* Supplied data:
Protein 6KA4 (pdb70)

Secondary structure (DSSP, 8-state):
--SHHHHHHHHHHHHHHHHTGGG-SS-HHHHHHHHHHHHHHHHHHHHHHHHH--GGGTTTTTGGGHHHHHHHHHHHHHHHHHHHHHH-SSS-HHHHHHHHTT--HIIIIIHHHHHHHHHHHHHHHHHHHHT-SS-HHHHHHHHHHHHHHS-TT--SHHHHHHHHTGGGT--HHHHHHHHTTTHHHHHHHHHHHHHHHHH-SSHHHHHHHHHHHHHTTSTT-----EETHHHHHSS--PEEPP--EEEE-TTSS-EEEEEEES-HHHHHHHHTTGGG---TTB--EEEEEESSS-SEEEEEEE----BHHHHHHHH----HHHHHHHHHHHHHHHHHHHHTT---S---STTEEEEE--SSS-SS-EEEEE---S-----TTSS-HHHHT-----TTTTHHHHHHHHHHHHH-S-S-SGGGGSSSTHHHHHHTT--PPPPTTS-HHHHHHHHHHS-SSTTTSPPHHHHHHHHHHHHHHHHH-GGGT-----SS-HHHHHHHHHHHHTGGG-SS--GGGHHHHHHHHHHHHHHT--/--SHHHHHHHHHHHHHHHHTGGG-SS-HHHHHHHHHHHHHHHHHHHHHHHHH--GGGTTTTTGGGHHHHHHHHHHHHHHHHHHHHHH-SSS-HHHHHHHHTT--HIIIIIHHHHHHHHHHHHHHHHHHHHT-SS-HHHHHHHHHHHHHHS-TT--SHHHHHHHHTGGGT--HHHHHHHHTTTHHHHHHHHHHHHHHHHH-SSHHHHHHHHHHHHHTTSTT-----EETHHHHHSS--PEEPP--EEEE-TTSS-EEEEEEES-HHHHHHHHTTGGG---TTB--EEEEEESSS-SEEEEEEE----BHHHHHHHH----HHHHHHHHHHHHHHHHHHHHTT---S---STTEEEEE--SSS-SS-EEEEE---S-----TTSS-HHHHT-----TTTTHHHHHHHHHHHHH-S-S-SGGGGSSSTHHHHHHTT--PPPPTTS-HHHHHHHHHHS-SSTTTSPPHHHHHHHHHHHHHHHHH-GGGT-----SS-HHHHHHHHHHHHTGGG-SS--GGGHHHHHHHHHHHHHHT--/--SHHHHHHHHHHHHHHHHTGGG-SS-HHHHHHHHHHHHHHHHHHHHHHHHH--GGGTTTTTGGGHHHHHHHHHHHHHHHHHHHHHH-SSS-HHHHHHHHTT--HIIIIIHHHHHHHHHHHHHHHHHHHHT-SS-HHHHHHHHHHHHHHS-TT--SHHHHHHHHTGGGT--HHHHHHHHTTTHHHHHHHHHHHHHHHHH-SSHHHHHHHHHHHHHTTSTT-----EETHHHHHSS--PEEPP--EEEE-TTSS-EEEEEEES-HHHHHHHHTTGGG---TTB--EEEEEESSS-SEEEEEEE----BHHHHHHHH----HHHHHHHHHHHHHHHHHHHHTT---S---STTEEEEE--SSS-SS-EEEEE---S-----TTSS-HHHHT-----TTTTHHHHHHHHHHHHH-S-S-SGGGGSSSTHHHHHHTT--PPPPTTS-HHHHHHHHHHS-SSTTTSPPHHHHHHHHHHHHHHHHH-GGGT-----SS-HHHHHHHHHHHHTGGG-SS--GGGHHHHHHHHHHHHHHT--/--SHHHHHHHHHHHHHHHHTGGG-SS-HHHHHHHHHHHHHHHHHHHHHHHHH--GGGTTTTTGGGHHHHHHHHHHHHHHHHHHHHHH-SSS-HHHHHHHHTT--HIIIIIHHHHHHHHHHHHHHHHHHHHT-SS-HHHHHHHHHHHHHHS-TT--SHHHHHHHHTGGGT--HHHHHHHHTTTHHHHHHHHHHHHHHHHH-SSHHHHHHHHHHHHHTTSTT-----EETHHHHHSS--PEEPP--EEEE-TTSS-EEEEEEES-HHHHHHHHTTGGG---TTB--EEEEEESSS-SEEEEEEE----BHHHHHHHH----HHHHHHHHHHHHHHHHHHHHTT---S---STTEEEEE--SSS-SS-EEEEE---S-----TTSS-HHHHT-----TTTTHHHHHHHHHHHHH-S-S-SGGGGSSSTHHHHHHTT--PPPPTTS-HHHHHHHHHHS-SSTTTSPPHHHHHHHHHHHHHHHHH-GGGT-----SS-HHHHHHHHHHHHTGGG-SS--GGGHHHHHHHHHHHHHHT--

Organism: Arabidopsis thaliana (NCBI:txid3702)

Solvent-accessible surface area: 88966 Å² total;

* Assigned task: Repeat all of the data shown above, exactly as it appears.

* Task response:
Protein 6KA4 (pdb70)

Secondary structure (DSSP, 8-state):
--SHHHHHHHHHHHHHHHHTGGG-SS-HHHHHHHHHHHHHHHHHHHHHHHHH--GGGTTTTTGGGHHHHHHHHHHHHHHHHHHHHHH-SSS-HHHHHHHHTT--HIIIIIHHHHHHHHHHHHHHHHHHHHT-SS-HHHHHHHHHHHHHHS-TT--SHHHHHHHHTGGGT--HHHHHHHHTTTHHHHHHHHHHHHHHHHH-SSHHHHHHHHHHHHHTTSTT-----EETHHHHHSS--PEEPP--EEEE-TTSS-EEEEEEES-HHHHHHHHTTGGG---TTB--EEEEEESSS-SEEEEEEE----BHHHHHHHH----HHHHHHHHHHHHHHHHHHHHTT---S---STTEEEEE--SSS-SS-EEEEE---S-----TTSS-HHHHT-----TTTTHHHHHHHHHHHHH-S-S-SGGGGSSSTHHHHHHTT--PPPPTTS-HHHHHHHHHHS-SSTTTSPPHHHHHHHHHHHHHHHHH-GGGT-----SS-HHHHHHHHHHHHTGGG-SS--GGGHHHHHHHHHHHHHHT--/--SHHHHHHHHHHHHHHHHTGGG-SS-HHHHHHHHHHHHHHHHHHHHHHHHH--GGGTTTTTGGGHHHHHHHHHHHHHHHHHHHHHH-SSS-HHHHHHHHTT--HIIIIIHHHHHHHHHHHHHHHHHHHHT-SS-HHHHHHHHHHHHHHS-TT--SHHHHHHHHTGGGT--HHHHHHHHTTTHHHHHHHHHHHHHHHHH-SSHHHHHHHHHHHHHTTSTT-----EETHHHHHSS--PEEPP--EEEE-TTSS-EEEEEEES-HHHHHHHHTTGGG---TTB--EEEEEESSS-SEEEEEEE----BHHHHHHHH----HHHHHHHHHHHHHHHHHHHHTT---S---STTEEEEE--SSS-SS-EEEEE---S-----TTSS-HHHHT-----TTTTHHHHHHHHHHHHH-S-S-SGGGGSSSTHHHHHHTT--PPPPTTS-HHHHHHHHHHS-SSTTTSPPHHHHHHHHHHHHHHHHH-GGGT-----SS-HHHHHHHHHHHHTGGG-SS--GGGHHHHHHHHHHHHHHT--/--SHHHHHHHHHHHHHHHHTGGG-SS-HHHHHHHHHHHHHHHHHHHHHHHHH--GGGTTTTTGGGHHHHHHHHHHHHHHHHHHHHHH-SSS-HHHHHHHHTT--HIIIIIHHHHHHHHHHHHHHHHHHHHT-SS-HHHHHHHHHHHHHHS-TT--SHHHHHHHHTGGGT--HHHHHHHHTTTHHHHHHHHHHHHHHHHH-SSHHHHHHHHHHHHHTTSTT-----EETHHHHHSS--PEEPP--EEEE-TTSS-EEEEEEES-HHHHHHHHTTGGG---TTB--EEEEEESSS-SEEEEEEE----BHHHHHHHH----HHHHHHHHHHHHHHHHHHHHTT---S---STTEEEEE--SSS-SS-EEEEE---S-----TTSS-HHHHT-----TTTTHHHHHHHHHHHHH-S-S-SGGGGSSSTHHHHHHTT--PPPPTTS-HHHHHHHHHHS-SSTTTSPPHHHHHHHHHHHHHHHHH-GGGT-----SS-HHHHHHHHHHHHTGGG-SS--GGGHHHHHHHHHHHHHHT--/--SHHHHHHHHHHHHHHHHTGGG-SS-HHHHHHHHHHHHHHHHHHHHHHHHH--GGGTTTTTGGGHHHHHHHHHHHHHHHHHHHHHH-SSS-HHHHHHHHTT--HIIIIIHHHHHHHHHHHHHHHHHHHHT-SS-HHHHHHHHHHHHHHS-TT--SHHHHHHHHTGGGT--HHHHHHHHTTTHHHHHHHHHHHHHHHHH-SSHHHHHHHHHHHHHTTSTT-----EETHHHHHSS--PEEPP--EEEE-TTSS-EEEEEEES-HHHHHHHHTTGGG---TTB--EEEEEESSS-SEEEEEEE----BHHHHHHHH----HHHHHHHHHHHHHHHHHHHHTT---S---STTEEEEE--SSS-SS-EEEEE---S-----TTSS-HHHHT-----TTTTHHHHHHHHHHHHH-S-S-SGGGGSSSTHHHHHHTT--PPPPTTS-HHHHHHHHHHS-SSTTTSPPHHHHHHHHHHHHHHHHH-GGGT-----SS-HHHHHHHHHHHHTGGG-SS--GGGHHHHHHHHHHHHHHT--

Organism: Arabidopsis thaliana (NCBI:txid3702)

Solvent-accessible surface area: 88966 Å² total;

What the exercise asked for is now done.